Petri: You say that they are having the same rules as an article. Put one topic or one theme at a time in an article, don’t put too many ideas there, be elaborate. Get your point through, stay concise. That’s typically a good article. You just have a few points so that people can really understand it.
Tom: Yep.
Petri: I’m actually thinking that we are practising for the next 10 or 20 years. Because we are approaching a physical limit while it’s always been there, but we just have had just very limited applicability for that one in human history before. I’m referring to Elon Musk and the other guys going to Mars.
We can only talk with snippets. There’s no live communication possible. You don’t want to be the annoying person just like text messaging in with one word or sentence at a time and sending tens of them. Because that’s going to be really annoying receiving every eight minutes or, how long does it take to get one, that it’s like questions, questions, questions in 10 seconds MP3.
You’ve been doing entrepreneurship for quite a long time. You were 18 when you started your first company, how did that happen?

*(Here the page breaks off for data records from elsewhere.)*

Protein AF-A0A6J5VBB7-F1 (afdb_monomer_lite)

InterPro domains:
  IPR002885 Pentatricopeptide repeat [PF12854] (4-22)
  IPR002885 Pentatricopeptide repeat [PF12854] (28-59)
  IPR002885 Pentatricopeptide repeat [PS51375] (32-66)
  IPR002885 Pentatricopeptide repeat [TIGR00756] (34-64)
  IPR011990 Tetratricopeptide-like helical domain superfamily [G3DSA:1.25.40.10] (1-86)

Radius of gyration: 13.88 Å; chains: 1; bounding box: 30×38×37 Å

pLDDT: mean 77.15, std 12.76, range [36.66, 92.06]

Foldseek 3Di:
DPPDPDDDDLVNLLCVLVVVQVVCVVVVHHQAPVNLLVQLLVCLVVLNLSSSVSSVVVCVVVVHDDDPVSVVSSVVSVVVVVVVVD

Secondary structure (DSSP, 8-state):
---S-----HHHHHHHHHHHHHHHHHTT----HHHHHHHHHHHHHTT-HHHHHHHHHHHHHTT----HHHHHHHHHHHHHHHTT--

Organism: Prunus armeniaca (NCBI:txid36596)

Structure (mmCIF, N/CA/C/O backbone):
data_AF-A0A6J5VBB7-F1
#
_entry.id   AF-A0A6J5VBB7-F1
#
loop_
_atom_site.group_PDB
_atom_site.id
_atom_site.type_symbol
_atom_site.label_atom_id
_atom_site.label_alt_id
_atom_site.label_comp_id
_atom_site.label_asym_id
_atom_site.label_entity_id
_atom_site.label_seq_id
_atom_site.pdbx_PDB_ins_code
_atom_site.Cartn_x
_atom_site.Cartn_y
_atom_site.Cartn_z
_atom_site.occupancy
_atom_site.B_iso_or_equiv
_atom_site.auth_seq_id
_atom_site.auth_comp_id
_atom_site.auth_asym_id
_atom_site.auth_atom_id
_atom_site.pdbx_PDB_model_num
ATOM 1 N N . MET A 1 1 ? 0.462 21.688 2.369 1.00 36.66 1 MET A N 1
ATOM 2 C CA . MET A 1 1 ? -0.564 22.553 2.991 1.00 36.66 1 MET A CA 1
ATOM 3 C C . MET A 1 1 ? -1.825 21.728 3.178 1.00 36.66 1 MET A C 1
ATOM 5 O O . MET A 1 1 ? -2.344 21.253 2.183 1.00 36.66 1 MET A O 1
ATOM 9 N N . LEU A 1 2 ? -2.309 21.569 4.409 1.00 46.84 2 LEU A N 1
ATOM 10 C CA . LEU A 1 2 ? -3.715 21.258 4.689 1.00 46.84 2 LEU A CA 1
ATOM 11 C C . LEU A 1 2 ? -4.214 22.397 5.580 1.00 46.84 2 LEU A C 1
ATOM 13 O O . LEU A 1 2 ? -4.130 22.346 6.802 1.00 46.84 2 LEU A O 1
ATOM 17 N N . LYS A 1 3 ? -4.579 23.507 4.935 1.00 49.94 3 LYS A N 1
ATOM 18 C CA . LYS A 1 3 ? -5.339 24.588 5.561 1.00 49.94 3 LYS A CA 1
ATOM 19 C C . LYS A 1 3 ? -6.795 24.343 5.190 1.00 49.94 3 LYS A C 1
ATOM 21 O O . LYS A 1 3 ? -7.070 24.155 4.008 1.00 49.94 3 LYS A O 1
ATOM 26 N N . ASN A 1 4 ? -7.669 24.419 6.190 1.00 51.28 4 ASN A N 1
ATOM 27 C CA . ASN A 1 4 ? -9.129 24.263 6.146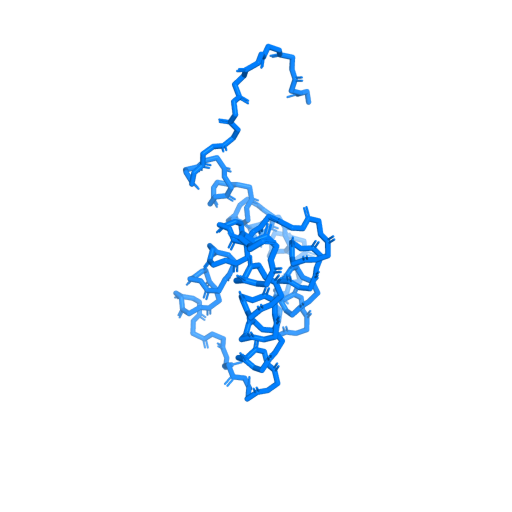 1.00 51.28 4 ASN A CA 1
ATOM 28 C C . ASN A 1 4 ? -9.547 22.823 6.451 1.00 51.28 4 ASN A C 1
ATOM 30 O O . ASN A 1 4 ? -9.007 21.905 5.850 1.00 51.28 4 ASN A O 1
ATOM 34 N N . GLY A 1 5 ? -10.468 22.653 7.407 1.00 55.72 5 GLY A N 1
ATOM 35 C CA . GLY A 1 5 ? -10.917 21.391 8.017 1.00 55.72 5 GLY A CA 1
ATOM 36 C C . GLY A 1 5 ? -11.606 20.394 7.079 1.00 55.72 5 GLY A C 1
ATOM 37 O O . GLY A 1 5 ? -12.695 19.913 7.368 1.00 55.72 5 GLY A O 1
ATOM 38 N N . LEU A 1 6 ? -10.968 20.092 5.955 1.00 58.47 6 LEU A N 1
ATOM 39 C CA . LEU A 1 6 ? -11.278 18.985 5.077 1.00 58.47 6 LEU A CA 1
ATOM 40 C C . LEU A 1 6 ? -10.607 17.750 5.663 1.00 58.47 6 LEU A C 1
ATOM 42 O O . LEU A 1 6 ? -9.379 17.641 5.661 1.00 58.47 6 LEU A O 1
ATOM 46 N N . TYR A 1 7 ? -11.425 16.833 6.168 1.00 62.78 7 TYR A N 1
ATOM 47 C CA . TYR A 1 7 ? -10.958 15.492 6.471 1.00 62.78 7 TYR A CA 1
ATOM 48 C C . TYR A 1 7 ? -10.533 14.843 5.152 1.00 62.78 7 TYR A C 1
ATOM 50 O O . TYR A 1 7 ? -11.356 14.761 4.231 1.00 62.78 7 TYR A O 1
ATOM 58 N N . PRO A 1 8 ? -9.255 14.453 5.007 1.00 68.81 8 PRO A N 1
ATOM 59 C CA . PRO A 1 8 ? -8.833 13.715 3.834 1.00 68.81 8 PRO A CA 1
ATOM 60 C C . PRO A 1 8 ? -9.699 12.460 3.723 1.00 68.81 8 PRO A C 1
ATOM 62 O O . PRO A 1 8 ? -9.944 11.763 4.703 1.00 68.81 8 PRO A O 1
ATOM 65 N N . ASN A 1 9 ? -10.230 12.236 2.527 1.00 71.50 9 ASN A N 1
ATOM 66 C CA . ASN A 1 9 ? -11.048 11.077 2.220 1.00 71.50 9 ASN A CA 1
ATOM 67 C C . ASN A 1 9 ? -10.228 10.078 1.397 1.00 71.50 9 ASN A C 1
ATOM 69 O O . ASN A 1 9 ? -9.085 10.346 1.017 1.00 71.50 9 ASN A O 1
ATOM 73 N N . VAL A 1 10 ? -10.848 8.942 1.090 1.00 70.12 10 VAL A N 1
ATOM 74 C CA . VAL A 1 10 ? -10.260 7.862 0.289 1.00 70.12 10 VAL A CA 1
ATOM 75 C C . VAL A 1 10 ? -9.594 8.386 -0.992 1.00 70.12 10 VAL A C 1
ATOM 77 O O . VAL A 1 10 ? -8.449 8.055 -1.283 1.00 70.12 10 VAL A O 1
ATOM 80 N N . VAL A 1 11 ? -10.246 9.295 -1.725 1.00 76.44 11 VAL A N 1
ATOM 81 C CA . VAL A 1 11 ? -9.706 9.848 -2.981 1.00 76.44 11 VAL A CA 1
ATOM 82 C C . VAL A 1 11 ? -8.419 10.647 -2.750 1.00 76.44 11 VAL A C 1
ATOM 84 O O . VAL A 1 11 ? -7.483 10.561 -3.552 1.00 76.44 11 VAL A O 1
ATOM 87 N N . THR A 1 12 ? -8.343 11.406 -1.654 1.00 80.94 12 THR A N 1
ATOM 88 C CA . THR A 1 12 ? -7.149 12.181 -1.291 1.00 80.94 12 THR A CA 1
ATOM 89 C C . THR A 1 12 ? -5.957 11.268 -1.019 1.00 80.94 12 THR A C 1
ATOM 91 O O . THR A 1 12 ? -4.872 11.506 -1.555 1.00 80.94 12 THR A O 1
ATOM 94 N N . PHE A 1 13 ? -6.142 10.213 -0.227 1.00 78.88 13 PHE A N 1
ATOM 95 C CA . PHE A 1 13 ? -5.058 9.286 0.094 1.00 78.88 13 PHE A CA 1
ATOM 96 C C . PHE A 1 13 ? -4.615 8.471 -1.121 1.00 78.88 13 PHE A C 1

Should we actually go back almost to the beginning of Tom and how you experimented with sound and voice and were banding together with your current team as well?
Tom: My whole life I My whole life I did something with the music of audio content. I had like a little recorder as a kid and recorded some conversations with my brother and my parents.
Petri: Did you post them?
Tom: I didn’t post them because there wasn’t a real option to get this tape then out there. I always deleted it, rewind it, and then started from scratch. These are like the early beginnings. I had a couple of bands as a teenager. I played the drums. I still enjoy making music whenever I can. Audio and using these two areas have always been a part of me.
Petri: Where should I go to Spotify or SoundCloud to find your stuff?
Tom: That’s the good thing that we never really had any money to buy recording equipment. We only had our band practices and some little concerts. My dad maybe has some little recordings, but they are not available online. There’s no album or single with my name on it online.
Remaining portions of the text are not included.